● **MATERIAL FOR THIS EXERCISE**:
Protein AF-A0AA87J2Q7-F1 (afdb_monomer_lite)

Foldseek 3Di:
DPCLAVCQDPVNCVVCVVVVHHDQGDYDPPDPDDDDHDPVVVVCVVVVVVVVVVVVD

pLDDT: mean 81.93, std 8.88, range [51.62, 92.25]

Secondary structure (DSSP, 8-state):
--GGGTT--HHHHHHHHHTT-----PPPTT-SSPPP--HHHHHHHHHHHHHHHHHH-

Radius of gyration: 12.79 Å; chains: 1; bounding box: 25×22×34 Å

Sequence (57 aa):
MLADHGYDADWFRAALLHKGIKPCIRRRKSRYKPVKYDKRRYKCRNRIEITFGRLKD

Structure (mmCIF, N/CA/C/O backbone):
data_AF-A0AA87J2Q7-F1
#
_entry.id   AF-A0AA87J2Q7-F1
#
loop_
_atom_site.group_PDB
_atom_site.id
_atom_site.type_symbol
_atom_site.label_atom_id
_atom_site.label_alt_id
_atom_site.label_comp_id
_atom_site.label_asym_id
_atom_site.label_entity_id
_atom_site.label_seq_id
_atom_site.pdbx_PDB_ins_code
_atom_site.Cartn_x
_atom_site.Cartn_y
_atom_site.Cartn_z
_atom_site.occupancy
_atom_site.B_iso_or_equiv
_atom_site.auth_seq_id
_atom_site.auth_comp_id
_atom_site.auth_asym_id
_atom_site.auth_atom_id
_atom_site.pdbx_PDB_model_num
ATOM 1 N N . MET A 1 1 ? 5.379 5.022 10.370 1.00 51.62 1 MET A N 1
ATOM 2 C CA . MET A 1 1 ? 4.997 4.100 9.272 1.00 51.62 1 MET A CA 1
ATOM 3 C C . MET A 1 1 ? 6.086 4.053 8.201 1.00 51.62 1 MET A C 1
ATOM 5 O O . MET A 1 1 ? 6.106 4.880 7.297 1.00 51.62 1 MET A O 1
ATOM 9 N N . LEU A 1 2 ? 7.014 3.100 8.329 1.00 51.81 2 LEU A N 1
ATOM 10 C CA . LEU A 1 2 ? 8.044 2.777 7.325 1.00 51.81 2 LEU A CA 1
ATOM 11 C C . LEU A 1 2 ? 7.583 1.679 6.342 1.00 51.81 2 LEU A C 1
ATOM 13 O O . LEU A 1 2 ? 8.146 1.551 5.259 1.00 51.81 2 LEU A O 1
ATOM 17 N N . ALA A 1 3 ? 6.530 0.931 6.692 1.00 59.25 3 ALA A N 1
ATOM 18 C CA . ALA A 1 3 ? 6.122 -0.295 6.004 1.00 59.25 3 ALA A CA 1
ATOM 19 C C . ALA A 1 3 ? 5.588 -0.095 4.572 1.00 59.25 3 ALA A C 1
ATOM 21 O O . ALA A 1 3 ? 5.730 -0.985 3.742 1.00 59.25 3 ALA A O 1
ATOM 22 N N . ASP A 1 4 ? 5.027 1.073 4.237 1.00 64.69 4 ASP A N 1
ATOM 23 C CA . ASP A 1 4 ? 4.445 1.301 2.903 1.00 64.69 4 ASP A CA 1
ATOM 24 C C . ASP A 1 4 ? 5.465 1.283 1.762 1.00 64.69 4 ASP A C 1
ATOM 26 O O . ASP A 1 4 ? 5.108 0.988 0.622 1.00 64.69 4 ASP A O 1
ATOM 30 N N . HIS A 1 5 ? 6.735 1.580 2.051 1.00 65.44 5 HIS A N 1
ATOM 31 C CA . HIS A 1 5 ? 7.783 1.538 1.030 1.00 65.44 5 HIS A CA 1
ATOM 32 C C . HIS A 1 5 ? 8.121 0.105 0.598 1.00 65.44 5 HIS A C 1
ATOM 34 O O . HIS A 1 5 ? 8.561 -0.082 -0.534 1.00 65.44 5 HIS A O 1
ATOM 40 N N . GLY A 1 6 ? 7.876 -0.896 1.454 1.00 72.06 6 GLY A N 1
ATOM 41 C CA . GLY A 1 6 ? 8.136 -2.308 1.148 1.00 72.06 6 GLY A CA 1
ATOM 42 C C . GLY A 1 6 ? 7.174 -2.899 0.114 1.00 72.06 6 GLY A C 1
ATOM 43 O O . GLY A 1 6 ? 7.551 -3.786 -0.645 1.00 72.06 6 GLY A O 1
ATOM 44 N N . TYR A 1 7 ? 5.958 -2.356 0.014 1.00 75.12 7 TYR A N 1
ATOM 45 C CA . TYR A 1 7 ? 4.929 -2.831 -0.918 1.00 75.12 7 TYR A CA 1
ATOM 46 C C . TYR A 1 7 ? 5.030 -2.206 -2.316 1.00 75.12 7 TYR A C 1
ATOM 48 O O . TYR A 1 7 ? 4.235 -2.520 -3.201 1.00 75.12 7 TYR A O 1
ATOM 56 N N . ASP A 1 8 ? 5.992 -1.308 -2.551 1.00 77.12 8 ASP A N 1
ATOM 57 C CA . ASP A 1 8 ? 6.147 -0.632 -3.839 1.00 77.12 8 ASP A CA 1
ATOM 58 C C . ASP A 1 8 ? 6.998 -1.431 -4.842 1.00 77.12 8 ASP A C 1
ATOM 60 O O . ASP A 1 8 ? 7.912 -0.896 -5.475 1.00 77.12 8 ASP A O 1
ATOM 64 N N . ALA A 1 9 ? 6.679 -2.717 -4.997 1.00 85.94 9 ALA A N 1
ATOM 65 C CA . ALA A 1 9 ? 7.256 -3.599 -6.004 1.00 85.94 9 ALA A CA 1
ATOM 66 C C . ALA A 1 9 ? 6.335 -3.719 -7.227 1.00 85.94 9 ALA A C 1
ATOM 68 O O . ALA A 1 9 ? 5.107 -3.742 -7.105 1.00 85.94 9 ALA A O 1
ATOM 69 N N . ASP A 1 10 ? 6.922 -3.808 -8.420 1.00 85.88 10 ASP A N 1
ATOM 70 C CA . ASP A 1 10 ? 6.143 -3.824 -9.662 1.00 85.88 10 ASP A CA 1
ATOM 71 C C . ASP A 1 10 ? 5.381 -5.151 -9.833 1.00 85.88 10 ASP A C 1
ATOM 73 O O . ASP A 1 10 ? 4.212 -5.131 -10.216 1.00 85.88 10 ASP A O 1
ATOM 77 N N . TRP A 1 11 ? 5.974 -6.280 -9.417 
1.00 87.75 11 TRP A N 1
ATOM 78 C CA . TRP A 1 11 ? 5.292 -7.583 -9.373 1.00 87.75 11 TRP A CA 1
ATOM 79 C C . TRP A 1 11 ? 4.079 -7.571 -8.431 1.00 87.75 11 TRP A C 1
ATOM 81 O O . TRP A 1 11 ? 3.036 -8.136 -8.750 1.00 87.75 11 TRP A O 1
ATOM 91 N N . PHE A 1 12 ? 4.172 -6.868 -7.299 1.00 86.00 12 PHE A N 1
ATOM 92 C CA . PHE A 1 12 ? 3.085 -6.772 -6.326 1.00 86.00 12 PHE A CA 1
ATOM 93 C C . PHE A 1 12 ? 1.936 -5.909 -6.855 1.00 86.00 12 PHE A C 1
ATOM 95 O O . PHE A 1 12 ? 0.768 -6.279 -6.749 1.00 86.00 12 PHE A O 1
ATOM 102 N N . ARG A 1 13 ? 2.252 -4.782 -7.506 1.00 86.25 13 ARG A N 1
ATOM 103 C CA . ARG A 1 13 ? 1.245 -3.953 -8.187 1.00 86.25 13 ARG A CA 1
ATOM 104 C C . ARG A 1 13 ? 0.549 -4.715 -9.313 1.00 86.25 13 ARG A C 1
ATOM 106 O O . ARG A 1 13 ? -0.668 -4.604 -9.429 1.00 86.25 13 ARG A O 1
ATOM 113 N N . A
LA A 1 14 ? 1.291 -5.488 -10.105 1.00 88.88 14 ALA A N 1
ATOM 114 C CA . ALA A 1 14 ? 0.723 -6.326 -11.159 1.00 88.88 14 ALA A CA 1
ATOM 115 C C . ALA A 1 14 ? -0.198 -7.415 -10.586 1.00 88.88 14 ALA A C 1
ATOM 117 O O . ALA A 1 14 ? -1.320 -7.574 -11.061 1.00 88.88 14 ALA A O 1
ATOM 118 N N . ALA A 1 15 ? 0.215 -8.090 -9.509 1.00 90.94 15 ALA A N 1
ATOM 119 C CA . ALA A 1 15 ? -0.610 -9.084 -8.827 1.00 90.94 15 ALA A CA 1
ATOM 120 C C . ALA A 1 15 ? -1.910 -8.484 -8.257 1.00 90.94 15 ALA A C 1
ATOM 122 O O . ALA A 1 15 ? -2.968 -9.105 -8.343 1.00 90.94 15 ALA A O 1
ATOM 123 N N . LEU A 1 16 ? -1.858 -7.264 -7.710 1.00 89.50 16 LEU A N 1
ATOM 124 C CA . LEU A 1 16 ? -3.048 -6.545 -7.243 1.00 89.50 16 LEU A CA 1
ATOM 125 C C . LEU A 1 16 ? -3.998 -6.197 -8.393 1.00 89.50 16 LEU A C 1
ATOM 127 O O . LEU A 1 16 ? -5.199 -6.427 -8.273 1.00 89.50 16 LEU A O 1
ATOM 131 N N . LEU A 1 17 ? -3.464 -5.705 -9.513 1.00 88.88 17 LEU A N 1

---

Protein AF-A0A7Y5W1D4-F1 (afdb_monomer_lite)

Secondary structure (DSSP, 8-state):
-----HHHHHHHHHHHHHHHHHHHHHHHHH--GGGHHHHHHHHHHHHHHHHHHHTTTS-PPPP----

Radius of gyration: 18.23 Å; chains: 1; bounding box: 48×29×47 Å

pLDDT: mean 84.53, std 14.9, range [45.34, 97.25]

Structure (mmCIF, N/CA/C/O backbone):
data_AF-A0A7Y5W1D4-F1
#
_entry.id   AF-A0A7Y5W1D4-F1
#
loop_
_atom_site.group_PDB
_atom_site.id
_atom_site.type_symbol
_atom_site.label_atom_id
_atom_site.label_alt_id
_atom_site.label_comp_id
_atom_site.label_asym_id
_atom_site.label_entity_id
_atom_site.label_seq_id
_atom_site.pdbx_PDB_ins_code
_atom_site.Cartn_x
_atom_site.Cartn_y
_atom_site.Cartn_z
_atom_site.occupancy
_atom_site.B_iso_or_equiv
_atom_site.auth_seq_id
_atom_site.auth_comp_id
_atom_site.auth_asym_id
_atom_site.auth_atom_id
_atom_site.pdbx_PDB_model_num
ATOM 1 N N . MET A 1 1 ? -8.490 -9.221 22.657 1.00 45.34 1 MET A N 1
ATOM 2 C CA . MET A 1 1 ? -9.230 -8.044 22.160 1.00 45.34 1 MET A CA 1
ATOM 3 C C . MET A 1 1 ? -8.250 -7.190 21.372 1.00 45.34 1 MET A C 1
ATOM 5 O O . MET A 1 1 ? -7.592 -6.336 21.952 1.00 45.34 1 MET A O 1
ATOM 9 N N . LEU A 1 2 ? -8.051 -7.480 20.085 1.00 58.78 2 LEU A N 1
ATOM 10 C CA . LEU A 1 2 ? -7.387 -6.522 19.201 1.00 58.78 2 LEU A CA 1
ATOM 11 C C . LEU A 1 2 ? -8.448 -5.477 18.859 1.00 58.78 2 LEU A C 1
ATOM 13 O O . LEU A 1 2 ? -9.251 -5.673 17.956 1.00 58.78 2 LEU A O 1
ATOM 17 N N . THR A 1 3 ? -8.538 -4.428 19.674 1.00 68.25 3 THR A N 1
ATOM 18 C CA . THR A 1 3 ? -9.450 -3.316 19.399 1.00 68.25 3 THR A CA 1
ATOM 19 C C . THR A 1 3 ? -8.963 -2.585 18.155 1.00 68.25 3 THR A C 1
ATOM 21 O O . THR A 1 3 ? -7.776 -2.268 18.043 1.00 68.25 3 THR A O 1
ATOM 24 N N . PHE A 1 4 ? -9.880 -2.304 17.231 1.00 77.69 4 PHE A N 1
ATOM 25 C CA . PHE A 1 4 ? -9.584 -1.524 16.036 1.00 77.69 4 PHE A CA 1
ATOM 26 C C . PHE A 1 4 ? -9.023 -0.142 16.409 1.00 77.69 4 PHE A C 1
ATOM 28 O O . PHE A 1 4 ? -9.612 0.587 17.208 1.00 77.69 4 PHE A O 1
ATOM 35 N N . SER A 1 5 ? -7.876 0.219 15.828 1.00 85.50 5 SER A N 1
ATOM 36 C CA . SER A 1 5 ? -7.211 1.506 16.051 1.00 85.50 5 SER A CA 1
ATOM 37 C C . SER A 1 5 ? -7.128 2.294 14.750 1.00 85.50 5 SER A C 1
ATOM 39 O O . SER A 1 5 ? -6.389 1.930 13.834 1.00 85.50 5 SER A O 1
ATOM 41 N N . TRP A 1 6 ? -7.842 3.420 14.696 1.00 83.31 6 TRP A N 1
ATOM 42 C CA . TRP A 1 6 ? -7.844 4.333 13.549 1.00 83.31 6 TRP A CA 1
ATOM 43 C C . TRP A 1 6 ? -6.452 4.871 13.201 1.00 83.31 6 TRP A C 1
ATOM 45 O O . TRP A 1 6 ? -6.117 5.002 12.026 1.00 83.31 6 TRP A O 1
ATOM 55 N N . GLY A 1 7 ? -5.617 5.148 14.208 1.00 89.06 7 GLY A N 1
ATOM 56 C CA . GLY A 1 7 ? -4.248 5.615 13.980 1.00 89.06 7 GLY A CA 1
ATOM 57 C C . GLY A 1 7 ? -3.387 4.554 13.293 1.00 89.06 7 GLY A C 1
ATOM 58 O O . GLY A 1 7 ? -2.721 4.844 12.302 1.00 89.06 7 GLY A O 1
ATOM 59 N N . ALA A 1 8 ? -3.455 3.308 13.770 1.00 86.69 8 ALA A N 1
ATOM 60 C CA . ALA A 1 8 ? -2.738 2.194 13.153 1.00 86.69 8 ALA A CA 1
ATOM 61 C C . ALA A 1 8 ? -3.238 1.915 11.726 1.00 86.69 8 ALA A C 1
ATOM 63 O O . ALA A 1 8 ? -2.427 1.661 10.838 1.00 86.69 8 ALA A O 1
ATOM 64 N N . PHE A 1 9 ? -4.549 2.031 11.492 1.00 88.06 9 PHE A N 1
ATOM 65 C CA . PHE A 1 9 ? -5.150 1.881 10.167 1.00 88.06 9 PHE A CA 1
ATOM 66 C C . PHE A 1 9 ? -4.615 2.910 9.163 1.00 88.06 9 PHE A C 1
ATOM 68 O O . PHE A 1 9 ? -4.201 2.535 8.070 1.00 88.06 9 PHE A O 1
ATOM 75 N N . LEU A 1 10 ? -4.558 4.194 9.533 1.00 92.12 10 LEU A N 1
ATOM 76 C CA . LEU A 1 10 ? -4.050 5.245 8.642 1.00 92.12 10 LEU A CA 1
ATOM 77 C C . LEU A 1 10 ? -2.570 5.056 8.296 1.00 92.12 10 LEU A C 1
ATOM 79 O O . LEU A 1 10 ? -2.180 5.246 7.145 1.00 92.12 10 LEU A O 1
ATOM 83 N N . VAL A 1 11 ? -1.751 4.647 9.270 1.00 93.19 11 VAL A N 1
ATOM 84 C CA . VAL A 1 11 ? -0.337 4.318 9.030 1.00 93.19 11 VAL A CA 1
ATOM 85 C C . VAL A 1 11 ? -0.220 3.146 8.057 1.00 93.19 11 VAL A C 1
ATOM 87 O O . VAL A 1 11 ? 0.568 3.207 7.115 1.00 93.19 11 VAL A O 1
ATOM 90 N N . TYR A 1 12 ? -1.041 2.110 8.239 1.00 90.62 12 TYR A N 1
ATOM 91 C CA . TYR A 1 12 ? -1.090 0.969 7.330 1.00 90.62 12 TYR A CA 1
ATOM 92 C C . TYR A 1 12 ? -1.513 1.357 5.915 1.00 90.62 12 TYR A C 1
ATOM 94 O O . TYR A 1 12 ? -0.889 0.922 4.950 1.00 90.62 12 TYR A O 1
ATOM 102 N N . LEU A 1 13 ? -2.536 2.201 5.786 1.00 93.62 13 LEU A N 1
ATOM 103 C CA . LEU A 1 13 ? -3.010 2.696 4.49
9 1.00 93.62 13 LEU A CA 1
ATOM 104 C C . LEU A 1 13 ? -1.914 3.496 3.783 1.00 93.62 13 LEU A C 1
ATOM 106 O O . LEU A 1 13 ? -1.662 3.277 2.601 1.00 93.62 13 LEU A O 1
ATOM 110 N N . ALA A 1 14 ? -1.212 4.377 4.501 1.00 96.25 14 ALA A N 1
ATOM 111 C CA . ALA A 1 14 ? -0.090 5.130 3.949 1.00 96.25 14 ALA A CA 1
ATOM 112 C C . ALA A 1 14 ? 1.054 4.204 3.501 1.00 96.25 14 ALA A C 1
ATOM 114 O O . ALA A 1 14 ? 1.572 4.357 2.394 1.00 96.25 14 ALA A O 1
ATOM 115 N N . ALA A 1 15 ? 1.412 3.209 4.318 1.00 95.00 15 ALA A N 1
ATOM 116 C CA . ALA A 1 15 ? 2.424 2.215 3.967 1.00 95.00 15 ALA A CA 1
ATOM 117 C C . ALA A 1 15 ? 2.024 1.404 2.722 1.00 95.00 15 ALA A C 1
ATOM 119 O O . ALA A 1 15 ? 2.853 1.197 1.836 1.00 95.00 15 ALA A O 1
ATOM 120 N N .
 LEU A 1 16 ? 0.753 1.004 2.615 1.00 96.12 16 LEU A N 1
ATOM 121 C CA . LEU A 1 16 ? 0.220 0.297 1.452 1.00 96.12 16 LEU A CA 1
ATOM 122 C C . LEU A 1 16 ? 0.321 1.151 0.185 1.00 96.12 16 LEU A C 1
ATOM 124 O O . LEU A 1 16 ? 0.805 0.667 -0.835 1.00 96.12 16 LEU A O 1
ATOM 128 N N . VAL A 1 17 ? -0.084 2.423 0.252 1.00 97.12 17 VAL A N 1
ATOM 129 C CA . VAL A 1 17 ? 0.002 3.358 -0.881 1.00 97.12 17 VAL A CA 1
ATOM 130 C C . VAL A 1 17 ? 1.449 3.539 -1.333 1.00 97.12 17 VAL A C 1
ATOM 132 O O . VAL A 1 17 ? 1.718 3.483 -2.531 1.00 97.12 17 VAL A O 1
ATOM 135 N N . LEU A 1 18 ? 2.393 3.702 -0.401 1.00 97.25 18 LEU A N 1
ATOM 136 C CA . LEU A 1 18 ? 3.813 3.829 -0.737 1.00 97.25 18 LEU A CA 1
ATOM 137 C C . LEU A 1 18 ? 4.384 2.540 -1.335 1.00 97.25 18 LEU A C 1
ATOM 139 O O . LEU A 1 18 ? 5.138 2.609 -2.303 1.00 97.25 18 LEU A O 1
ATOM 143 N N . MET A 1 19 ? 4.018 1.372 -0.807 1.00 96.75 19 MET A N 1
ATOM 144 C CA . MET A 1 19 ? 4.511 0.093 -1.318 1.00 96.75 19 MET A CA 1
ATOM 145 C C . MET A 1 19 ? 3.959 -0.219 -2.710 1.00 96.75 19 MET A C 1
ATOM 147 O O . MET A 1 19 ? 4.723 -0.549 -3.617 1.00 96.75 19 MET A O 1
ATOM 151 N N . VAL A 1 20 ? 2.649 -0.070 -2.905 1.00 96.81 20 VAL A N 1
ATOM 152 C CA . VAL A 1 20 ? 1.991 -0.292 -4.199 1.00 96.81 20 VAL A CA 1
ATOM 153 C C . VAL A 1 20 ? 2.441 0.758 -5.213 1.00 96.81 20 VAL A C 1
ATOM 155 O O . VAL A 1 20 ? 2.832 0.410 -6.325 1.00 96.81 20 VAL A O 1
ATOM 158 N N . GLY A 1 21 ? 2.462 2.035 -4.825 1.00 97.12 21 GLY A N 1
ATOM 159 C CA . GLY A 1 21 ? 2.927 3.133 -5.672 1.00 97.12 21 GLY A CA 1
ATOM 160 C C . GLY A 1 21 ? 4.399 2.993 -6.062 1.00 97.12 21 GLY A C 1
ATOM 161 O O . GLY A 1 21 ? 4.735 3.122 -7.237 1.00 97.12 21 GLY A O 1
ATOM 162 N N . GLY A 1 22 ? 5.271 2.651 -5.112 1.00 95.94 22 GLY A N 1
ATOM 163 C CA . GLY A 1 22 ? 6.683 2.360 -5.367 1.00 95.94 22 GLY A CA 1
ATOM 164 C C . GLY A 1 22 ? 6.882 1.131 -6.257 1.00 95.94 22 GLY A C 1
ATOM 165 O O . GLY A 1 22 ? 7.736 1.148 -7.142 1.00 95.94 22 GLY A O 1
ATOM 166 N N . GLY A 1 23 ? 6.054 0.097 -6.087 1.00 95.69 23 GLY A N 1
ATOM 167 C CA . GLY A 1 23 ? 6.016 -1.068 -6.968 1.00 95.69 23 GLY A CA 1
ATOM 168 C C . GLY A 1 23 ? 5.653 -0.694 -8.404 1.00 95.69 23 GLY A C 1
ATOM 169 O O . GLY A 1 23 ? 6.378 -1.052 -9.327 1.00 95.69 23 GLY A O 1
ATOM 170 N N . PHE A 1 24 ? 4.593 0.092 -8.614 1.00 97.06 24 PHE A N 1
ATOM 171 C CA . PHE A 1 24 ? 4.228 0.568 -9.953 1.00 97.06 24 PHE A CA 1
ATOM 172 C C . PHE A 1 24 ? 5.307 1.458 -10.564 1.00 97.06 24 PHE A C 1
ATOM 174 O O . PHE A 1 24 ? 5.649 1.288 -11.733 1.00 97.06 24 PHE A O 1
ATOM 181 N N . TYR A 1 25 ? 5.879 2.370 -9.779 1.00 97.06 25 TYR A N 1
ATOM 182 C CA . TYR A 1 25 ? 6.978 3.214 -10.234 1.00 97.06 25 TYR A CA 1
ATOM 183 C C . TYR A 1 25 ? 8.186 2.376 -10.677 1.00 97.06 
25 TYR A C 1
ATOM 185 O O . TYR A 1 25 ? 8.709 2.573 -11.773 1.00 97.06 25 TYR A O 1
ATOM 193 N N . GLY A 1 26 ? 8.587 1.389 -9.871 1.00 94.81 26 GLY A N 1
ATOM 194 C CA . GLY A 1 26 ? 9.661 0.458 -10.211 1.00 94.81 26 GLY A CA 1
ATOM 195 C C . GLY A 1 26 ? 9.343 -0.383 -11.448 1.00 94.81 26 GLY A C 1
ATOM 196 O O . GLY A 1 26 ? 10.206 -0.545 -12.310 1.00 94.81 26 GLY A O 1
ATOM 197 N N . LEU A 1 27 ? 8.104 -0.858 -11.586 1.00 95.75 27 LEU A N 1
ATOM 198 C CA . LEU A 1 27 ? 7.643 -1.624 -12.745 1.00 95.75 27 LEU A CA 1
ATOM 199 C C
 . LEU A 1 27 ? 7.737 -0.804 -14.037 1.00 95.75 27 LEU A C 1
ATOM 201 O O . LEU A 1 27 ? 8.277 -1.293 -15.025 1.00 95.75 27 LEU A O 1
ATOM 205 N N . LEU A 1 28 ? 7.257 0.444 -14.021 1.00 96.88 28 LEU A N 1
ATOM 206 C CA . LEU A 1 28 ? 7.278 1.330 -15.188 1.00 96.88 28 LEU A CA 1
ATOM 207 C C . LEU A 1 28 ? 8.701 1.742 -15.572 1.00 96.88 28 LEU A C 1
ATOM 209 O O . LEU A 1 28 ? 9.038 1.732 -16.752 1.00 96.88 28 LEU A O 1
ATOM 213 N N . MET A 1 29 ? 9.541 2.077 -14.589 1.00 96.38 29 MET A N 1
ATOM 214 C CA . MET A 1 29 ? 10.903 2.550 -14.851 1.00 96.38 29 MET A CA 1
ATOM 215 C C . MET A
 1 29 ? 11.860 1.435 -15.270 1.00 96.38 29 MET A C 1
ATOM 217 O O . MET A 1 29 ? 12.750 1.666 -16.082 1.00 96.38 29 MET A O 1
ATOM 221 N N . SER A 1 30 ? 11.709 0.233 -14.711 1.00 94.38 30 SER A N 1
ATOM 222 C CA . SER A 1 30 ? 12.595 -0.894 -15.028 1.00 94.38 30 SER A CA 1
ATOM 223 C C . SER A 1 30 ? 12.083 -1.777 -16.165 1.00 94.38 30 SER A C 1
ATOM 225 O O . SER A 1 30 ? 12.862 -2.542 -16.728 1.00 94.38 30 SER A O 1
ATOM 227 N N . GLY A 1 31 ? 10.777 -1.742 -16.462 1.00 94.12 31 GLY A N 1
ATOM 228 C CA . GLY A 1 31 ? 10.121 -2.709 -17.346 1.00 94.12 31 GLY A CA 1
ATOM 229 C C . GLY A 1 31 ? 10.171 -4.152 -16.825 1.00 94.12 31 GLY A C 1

● **WORK TO COMPLETE**:
Copy the records above exactly, beginning at the line that contains "ATOM 116 C CA" and stopping after the line that contains "ATOM 136 C CA".

● **REPLY TO THE TASK**:
ATOM 116 C CA . ALA A 1 15 ? 2.424 2.215 3.967 1.00 95.00 15 ALA A CA 1
ATOM 117 C C . ALA A 1 15 ? 2.024 1.404 2.722 1.00 95.00 15 ALA A C 1
ATOM 119 O O . ALA A 1 15 ? 2.853 1.197 1.836 1.00 95.00 15 ALA A O 1
ATOM 120 N N .
 LEU A 1 16 ? 0.753 1.004 2.615 1.00 96.12 16 LEU A N 1
ATOM 121 C CA . LEU A 1 16 ? 0.220 0.297 1.452 1.00 96.12 16 LEU A CA 1
ATOM 122 C C . LEU A 1 16 ? 0.321 1.151 0.185 1.00 96.12 16 LEU A C 1
ATOM 124 O O . LEU A 1 16 ? 0.805 0.667 -0.835 1.00 96.12 16 LEU A O 1
ATOM 128 N N . VAL A 1 17 ? -0.084 2.423 0.252 1.00 97.12 17 VAL A N 1
ATOM 129 C CA . VAL A 1 17 ? 0.002 3.358 -0.881 1.00 97.12 17 VAL A CA 1
ATOM 130 C C . VAL A 1 17 ? 1.449 3.539 -1.333 1.00 97.12 17 VAL A C 1
ATOM 132 O O . VAL A 1 17 ? 1.718 3.483 -2.531 1.00 97.12 17 VAL A O 1
ATOM 135 N N . LEU A 1 18 ? 2.393 3.702 -0.401 1.00 97.25 18 LEU A N 1
ATOM 136 C CA . LEU A 1 18 ? 3.813 3.829 -0.737 1.00 97.25 18 LEU A CA 1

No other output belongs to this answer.